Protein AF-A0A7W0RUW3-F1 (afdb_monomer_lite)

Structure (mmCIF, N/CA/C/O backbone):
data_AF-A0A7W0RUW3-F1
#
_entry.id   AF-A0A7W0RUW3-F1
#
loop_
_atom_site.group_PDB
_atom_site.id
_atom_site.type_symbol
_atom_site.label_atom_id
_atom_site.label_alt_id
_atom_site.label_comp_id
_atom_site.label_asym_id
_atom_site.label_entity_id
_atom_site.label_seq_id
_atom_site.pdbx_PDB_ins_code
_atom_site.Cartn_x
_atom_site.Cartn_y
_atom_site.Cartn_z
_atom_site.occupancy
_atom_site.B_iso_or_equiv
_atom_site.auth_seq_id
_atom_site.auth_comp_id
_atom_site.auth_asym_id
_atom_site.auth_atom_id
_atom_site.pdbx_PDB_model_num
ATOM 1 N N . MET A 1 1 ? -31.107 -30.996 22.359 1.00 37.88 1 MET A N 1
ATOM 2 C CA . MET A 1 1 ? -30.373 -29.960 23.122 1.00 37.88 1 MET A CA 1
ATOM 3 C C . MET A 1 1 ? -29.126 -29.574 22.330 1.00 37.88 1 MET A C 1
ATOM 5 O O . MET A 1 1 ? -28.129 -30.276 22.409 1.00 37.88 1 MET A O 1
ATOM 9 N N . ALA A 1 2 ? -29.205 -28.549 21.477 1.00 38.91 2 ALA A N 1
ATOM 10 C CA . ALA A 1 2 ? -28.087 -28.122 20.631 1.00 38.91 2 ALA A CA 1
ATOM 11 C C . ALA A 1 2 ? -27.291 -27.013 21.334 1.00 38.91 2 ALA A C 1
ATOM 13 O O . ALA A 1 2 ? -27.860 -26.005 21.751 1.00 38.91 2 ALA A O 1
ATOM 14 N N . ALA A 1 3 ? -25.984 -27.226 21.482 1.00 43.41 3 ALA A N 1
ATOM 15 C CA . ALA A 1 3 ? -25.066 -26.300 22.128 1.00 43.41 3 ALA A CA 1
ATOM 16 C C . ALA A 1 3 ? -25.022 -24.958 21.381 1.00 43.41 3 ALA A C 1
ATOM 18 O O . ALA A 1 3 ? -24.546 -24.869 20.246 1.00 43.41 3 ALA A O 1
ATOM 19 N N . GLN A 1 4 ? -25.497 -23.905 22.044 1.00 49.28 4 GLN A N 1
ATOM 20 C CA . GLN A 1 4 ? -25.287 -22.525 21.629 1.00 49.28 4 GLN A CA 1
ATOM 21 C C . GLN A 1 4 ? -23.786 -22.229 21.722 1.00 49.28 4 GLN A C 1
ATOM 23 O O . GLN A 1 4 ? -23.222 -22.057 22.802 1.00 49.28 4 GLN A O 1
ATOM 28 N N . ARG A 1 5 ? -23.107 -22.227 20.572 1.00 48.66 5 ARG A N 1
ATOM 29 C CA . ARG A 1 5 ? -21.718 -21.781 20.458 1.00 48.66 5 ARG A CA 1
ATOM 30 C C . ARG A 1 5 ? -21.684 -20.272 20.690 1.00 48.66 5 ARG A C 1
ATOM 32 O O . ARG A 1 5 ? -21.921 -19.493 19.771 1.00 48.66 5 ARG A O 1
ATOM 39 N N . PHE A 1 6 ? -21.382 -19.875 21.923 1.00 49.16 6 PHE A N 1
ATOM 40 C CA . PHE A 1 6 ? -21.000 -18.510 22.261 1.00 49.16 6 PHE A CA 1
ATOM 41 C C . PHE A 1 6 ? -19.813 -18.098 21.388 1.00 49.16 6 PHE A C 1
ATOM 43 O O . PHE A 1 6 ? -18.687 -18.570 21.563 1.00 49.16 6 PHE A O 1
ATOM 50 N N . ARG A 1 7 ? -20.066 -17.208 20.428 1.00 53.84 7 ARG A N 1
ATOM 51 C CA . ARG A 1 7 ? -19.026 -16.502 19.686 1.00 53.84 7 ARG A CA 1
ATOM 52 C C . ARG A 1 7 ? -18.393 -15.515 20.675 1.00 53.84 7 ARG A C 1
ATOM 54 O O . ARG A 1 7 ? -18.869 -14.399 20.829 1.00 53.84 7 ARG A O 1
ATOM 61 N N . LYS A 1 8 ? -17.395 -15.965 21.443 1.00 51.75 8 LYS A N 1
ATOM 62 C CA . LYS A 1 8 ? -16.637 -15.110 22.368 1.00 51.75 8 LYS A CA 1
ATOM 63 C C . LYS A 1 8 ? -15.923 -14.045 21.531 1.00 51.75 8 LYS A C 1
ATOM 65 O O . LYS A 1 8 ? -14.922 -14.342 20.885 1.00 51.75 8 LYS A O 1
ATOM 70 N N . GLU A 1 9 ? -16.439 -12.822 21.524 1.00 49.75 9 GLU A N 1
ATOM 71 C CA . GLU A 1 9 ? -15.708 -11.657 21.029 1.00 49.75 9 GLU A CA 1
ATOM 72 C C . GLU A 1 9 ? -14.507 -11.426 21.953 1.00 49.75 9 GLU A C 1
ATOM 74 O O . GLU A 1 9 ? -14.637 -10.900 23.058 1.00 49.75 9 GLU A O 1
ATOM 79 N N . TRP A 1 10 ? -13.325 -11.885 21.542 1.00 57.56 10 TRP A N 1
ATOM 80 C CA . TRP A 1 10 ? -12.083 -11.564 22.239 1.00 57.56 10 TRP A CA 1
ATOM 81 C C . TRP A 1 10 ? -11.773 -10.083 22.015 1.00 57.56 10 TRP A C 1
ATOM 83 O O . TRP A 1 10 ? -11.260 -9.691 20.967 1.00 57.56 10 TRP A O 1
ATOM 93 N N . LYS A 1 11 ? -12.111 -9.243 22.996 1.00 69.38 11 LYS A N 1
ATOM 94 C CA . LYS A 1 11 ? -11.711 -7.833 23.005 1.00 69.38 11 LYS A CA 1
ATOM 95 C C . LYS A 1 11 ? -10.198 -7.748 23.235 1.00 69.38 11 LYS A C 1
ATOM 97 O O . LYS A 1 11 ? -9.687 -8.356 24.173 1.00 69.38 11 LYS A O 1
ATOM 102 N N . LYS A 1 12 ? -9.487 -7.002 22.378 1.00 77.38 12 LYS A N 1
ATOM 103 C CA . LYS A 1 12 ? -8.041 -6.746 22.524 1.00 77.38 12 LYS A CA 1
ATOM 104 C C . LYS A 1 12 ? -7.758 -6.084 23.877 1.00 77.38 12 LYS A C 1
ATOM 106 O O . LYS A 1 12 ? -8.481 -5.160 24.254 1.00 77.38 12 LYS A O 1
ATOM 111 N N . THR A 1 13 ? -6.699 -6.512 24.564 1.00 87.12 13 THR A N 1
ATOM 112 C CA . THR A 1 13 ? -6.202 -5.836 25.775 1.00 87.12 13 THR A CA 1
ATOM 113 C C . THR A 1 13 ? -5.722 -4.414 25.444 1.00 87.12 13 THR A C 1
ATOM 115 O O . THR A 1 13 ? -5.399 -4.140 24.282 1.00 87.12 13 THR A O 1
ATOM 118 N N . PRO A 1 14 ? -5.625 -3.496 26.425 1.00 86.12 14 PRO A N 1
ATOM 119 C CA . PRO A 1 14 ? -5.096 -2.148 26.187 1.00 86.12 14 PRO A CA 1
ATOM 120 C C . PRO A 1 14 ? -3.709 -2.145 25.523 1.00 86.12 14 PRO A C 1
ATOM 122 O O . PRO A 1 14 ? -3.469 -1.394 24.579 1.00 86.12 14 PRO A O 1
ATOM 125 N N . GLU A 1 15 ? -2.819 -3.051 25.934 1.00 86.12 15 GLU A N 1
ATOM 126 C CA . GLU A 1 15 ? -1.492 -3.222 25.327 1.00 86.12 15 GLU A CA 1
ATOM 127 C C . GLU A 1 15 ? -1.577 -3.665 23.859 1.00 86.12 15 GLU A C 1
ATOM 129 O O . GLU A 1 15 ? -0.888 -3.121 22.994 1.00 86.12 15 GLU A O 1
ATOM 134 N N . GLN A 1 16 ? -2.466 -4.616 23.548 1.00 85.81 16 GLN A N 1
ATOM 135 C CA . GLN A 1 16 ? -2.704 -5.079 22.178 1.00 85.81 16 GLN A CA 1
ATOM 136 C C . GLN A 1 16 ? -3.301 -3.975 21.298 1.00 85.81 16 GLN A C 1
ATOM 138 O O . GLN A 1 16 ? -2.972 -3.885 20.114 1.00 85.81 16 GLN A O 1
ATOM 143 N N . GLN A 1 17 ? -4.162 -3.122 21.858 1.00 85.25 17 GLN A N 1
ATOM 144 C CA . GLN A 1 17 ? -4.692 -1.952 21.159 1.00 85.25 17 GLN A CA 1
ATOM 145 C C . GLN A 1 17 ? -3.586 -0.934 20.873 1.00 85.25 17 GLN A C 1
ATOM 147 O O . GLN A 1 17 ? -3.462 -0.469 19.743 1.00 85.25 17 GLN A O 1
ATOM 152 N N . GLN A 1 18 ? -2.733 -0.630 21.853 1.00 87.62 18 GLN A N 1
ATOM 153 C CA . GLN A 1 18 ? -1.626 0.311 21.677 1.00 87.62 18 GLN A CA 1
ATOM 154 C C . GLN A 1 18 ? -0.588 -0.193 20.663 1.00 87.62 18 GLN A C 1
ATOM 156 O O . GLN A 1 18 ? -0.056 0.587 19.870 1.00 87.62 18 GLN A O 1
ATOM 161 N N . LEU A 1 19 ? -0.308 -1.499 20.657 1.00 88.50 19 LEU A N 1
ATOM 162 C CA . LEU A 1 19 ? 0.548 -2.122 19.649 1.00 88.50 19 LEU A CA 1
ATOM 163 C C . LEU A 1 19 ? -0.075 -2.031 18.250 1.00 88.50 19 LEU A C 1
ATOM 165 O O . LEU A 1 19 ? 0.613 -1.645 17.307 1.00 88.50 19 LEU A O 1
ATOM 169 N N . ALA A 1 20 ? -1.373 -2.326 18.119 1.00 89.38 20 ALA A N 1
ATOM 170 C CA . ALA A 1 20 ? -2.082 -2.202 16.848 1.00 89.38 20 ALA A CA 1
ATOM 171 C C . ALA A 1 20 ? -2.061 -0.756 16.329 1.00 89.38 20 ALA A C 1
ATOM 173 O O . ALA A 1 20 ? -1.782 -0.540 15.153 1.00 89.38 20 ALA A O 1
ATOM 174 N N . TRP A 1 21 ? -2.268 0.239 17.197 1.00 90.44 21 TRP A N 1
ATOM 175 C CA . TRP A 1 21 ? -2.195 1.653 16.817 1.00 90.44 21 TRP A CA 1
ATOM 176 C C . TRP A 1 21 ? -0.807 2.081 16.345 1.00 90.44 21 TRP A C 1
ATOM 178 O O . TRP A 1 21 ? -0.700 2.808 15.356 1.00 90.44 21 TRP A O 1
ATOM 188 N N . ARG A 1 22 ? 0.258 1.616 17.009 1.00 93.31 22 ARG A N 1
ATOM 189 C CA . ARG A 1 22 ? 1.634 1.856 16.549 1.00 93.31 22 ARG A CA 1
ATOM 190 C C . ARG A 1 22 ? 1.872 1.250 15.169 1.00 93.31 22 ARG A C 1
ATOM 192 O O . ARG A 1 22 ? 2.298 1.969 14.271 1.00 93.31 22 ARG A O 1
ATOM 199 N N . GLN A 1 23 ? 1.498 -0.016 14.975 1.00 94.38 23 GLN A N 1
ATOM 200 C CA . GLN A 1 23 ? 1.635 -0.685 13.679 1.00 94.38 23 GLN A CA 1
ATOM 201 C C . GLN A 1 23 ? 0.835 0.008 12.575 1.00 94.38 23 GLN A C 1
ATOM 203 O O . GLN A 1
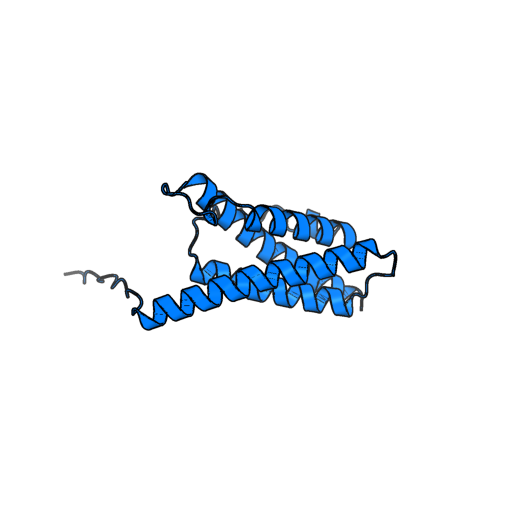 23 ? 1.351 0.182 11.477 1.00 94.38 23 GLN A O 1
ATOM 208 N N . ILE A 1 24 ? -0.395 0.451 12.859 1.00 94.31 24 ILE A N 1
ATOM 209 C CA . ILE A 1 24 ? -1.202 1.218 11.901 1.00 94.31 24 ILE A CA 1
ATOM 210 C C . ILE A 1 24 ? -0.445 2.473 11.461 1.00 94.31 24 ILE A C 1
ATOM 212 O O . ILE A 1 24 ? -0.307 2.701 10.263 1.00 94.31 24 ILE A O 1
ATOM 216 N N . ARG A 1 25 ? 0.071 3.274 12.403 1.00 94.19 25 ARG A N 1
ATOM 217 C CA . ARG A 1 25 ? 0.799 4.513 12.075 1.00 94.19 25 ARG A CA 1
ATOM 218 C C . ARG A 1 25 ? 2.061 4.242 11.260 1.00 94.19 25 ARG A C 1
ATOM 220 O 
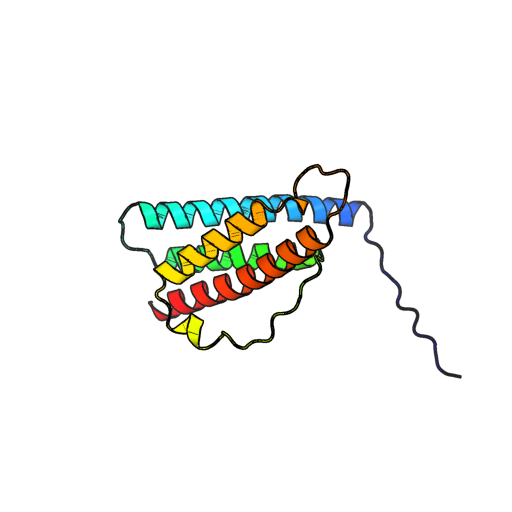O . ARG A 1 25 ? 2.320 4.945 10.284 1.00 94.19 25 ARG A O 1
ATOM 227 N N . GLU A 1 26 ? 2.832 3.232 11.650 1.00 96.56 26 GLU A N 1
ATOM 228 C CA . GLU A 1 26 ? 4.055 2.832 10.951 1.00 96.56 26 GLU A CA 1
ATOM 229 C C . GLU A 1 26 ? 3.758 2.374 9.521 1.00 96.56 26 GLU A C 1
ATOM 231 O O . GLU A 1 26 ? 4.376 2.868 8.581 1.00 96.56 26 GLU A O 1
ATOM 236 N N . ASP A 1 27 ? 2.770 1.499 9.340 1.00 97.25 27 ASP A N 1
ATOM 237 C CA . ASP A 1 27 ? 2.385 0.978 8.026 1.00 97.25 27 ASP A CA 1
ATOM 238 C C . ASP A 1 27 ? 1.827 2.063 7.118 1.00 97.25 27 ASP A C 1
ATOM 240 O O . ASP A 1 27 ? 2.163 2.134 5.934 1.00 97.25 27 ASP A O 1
- - - - -
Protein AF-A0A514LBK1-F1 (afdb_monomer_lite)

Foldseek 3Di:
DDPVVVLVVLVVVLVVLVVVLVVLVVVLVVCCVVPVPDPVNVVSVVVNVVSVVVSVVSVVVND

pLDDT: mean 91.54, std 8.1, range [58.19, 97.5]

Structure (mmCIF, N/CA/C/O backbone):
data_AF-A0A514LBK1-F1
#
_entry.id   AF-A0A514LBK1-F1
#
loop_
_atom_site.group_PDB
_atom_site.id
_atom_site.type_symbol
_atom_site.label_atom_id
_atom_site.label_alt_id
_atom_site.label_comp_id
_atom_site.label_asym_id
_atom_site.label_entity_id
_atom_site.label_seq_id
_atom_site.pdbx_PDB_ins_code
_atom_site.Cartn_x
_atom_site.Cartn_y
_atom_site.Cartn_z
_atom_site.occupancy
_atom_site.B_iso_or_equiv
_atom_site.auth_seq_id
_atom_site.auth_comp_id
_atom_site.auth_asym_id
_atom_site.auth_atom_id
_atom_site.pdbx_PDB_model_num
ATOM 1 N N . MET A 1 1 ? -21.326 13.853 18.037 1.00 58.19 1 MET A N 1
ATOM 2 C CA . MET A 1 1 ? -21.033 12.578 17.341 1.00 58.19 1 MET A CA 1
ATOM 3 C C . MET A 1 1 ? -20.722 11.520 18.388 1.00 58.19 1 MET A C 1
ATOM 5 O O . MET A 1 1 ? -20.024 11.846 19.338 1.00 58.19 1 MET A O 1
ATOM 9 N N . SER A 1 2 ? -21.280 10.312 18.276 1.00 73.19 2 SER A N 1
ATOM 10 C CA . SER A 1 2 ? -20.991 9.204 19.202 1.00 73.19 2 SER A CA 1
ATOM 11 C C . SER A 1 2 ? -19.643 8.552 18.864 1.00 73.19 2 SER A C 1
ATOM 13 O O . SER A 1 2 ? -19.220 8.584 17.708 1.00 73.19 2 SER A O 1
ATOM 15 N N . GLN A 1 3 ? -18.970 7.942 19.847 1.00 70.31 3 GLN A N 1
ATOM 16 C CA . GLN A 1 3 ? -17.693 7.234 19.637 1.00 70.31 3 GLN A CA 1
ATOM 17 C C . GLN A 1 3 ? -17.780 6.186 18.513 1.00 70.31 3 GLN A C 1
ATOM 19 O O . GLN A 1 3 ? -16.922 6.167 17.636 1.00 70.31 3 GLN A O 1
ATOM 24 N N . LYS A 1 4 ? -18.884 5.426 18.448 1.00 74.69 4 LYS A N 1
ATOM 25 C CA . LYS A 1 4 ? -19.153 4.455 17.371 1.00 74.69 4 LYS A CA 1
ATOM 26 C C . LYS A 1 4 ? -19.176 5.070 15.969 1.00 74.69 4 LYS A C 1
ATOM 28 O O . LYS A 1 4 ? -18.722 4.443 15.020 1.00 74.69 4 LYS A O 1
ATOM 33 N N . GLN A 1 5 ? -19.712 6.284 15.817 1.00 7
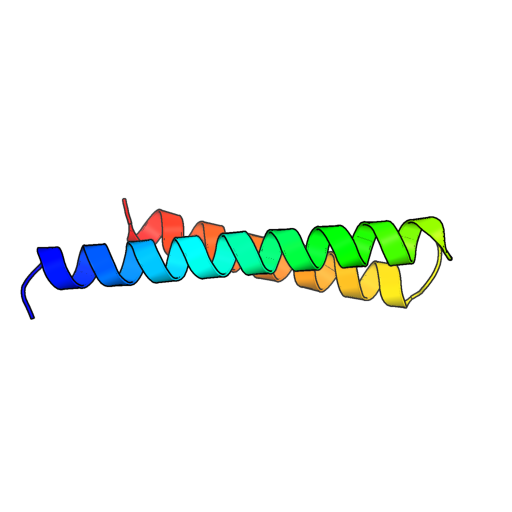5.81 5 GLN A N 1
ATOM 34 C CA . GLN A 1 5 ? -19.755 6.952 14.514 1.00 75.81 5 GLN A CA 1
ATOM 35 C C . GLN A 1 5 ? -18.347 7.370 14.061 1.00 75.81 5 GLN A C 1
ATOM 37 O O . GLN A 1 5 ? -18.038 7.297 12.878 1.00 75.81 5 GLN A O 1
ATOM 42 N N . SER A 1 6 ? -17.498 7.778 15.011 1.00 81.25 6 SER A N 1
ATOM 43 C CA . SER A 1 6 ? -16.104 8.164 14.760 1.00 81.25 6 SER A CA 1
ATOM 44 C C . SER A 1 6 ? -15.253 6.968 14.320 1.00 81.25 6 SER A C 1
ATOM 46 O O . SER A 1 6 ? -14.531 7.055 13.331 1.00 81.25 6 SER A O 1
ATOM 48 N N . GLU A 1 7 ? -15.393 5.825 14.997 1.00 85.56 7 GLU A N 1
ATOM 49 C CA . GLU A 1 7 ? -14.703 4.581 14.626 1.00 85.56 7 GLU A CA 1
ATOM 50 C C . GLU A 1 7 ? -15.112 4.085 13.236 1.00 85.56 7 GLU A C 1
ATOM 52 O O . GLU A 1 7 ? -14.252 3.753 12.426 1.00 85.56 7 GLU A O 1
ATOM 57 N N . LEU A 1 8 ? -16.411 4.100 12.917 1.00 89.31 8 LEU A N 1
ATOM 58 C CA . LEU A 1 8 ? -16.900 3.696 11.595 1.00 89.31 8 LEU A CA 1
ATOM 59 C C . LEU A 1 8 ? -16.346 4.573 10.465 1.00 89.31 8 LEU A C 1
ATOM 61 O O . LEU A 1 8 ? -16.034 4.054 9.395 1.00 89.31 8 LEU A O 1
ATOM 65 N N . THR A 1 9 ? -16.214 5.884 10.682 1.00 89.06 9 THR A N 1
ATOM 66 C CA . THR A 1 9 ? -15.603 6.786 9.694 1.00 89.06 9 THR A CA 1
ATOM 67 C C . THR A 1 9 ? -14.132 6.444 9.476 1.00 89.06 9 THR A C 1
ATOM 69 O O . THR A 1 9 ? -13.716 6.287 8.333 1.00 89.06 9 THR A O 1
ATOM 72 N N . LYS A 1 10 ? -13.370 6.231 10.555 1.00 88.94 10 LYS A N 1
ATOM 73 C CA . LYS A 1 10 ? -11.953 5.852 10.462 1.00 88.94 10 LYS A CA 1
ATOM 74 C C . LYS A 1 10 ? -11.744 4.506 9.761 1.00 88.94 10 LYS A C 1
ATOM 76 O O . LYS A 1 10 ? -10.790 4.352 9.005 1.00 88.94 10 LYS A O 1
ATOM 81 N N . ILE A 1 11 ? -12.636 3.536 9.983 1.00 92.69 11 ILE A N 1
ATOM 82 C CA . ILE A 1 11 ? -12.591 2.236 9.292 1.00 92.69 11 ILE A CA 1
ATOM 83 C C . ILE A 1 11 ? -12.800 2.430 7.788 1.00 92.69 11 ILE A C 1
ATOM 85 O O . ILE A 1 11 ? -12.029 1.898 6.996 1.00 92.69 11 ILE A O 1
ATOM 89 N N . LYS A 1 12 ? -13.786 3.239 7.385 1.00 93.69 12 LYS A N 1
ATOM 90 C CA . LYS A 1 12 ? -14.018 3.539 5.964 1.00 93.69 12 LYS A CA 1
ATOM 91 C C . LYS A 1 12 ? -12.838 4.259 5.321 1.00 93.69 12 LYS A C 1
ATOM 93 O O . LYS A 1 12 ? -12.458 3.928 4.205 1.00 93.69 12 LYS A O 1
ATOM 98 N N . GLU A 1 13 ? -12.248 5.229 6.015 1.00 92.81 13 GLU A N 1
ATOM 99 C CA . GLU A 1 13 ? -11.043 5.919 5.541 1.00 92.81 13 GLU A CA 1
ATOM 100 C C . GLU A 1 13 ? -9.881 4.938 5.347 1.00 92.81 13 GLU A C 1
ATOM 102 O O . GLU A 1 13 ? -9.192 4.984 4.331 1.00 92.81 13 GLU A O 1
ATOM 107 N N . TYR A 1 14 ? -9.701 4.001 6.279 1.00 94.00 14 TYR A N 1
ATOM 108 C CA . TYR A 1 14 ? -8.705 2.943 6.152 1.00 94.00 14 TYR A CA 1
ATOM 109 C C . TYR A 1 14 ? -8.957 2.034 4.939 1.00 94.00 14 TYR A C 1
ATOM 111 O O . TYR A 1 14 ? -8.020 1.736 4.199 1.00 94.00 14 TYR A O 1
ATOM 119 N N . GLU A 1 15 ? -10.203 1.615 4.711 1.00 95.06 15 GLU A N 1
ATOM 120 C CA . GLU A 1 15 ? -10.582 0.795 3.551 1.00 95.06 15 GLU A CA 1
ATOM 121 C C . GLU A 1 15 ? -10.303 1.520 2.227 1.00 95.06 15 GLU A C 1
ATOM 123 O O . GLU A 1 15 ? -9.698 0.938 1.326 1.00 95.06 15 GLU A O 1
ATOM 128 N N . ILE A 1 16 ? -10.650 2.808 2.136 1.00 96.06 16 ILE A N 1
- - - - -
- **Brief**
As listed above, the lines from the line with "ATOM 51 C CA" to the line with "ATOM 125 N N" are to be echoed exactly, with both ends included and nothing added.

- **Output for this exercise**
ATOM 51 C CA . ARG A 1 7 ? -19.026 -16.502 19.686 1.00 53.84 7 ARG A CA 1
ATOM 52 C C . ARG A 1 7 ? -18.393 -15.515 20.675 1.00 53.84 7 ARG A C 1
ATOM 54 O O . ARG A 1 7 ? -18.869 -14.399 20.829 1.00 53.84 7 ARG A O 1
ATOM 61 N N . LYS A 1 8 ? -17.395 -15.965 21.443 1.00 51.75 8 LYS A N 1
ATOM 62 C CA . LYS A 1 8 ? -16.637 -15.110 22.368 1.00 51.75 8 LYS A CA 1
ATOM 63 C C . LYS A 1 8 ? -15.923 -14.045 21.531 1.00 51.75 8 LYS A C 1
ATOM 65 O O . LYS A 1 8 ? -14.922 -14.342 20.885 1.00 51.75 8 LYS A O 1
ATOM 70 N N . GLU A 1 9 ? -16.439 -12.822 21.524 1.00 49.75 9 GLU A N 1
ATOM 71 C CA . GLU A 1 9 ? -15.708 -11.657 21.029 1.00 49.75 9 GLU A CA 1
ATOM 72 C C . GLU A 1 9 ? -14.507 -11.426 21.953 1.00 49.75 9 GLU A C 1
ATOM 74 O O . GLU A 1 9 ? -14.637 -10.900 23.058 1.00 49.75 9 GLU A O 1
ATOM 79 N N . TRP A 1 10 ? -13.325 -11.885 21.542 1.00 57.56 10 TRP A N 1
ATOM 80 C CA . TRP A 1 10 ? -12.083 -11.564 22.239 1.00 57.56 10 TRP A CA 1
ATOM 81 C C . TRP A 1 10 ? -11.773 -10.083 22.015 1.00 57.56 10 TRP A C 1
ATOM 83 O O . TRP A 1 10 ? -11.260 -9.691 20.967 1.00 57.56 10 TRP A O 1
ATOM 93 N N . LYS A 1 11 ? -12.111 -9.243 22.996 1.00 69.38 11 LYS A N 1
ATOM 94 C CA . LYS A 1 11 ? -11.711 -7.833 23.005 1.00 69.38 11 LYS A CA 1
ATOM 95 C C . LYS A 1 11 ? -10.198 -7.748 23.235 1.00 69.38 11 LYS A C 1
ATOM 97 O O . LYS A 1 11 ? -9.687 -8.356 24.173 1.00 69.38 11 LYS A O 1
ATOM 102 N N . LYS A 1 12 ? -9.487 -7.002 22.378 1.00 77.38 12 LYS A N 1
ATOM 103 C CA . LYS A 1 12 ? -8.041 -6.746 22.524 1.00 77.38 12 LYS A CA 1
ATOM 104 C C . LYS A 1 12 ? -7.758 -6.084 23.877 1.00 77.38 12 LYS A C 1
ATOM 106 O O . LYS A 1 12 ? -8.481 -5.160 24.254 1.00 77.38 12 LYS A O 1
ATOM 111 N N . THR A 1 13 ? -6.699 -6.512 24.564 1.00 87.12 13 THR A N 1
ATOM 112 C CA . THR A 1 13 ? -6.202 -5.836 25.775 1.00 87.12 13 THR A CA 1
ATOM 113 C C . THR A 1 13 ? -5.722 -4.414 25.444 1.00 87.12 13 THR A C 1
ATOM 115 O O . THR A 1 13 ? -5.399 -4.140 24.282 1.00 87.12 13 THR A O 1
ATOM 118 N N . PRO A 1 14 ? -5.625 -3.496 26.425 1.00 86.12 14 PRO A N 1
ATOM 119 C CA . PRO A 1 14 ? -5.096 -2.148 26.187 1.00 86.12 14 PRO A CA 1
ATOM 120 C C . PRO A 1 14 ? -3.709 -2.145 25.523 1.00 86.12 14 PRO A C 1
ATOM 122 O O . PRO A 1 14 ? -3.469 -1.394 24.579 1.00 86.12 14 PRO A O 1
ATOM 125 N N . GLU A 1 15 ? -2.819 -3.051 25.934 1.00 86.12 15 GLU A N 1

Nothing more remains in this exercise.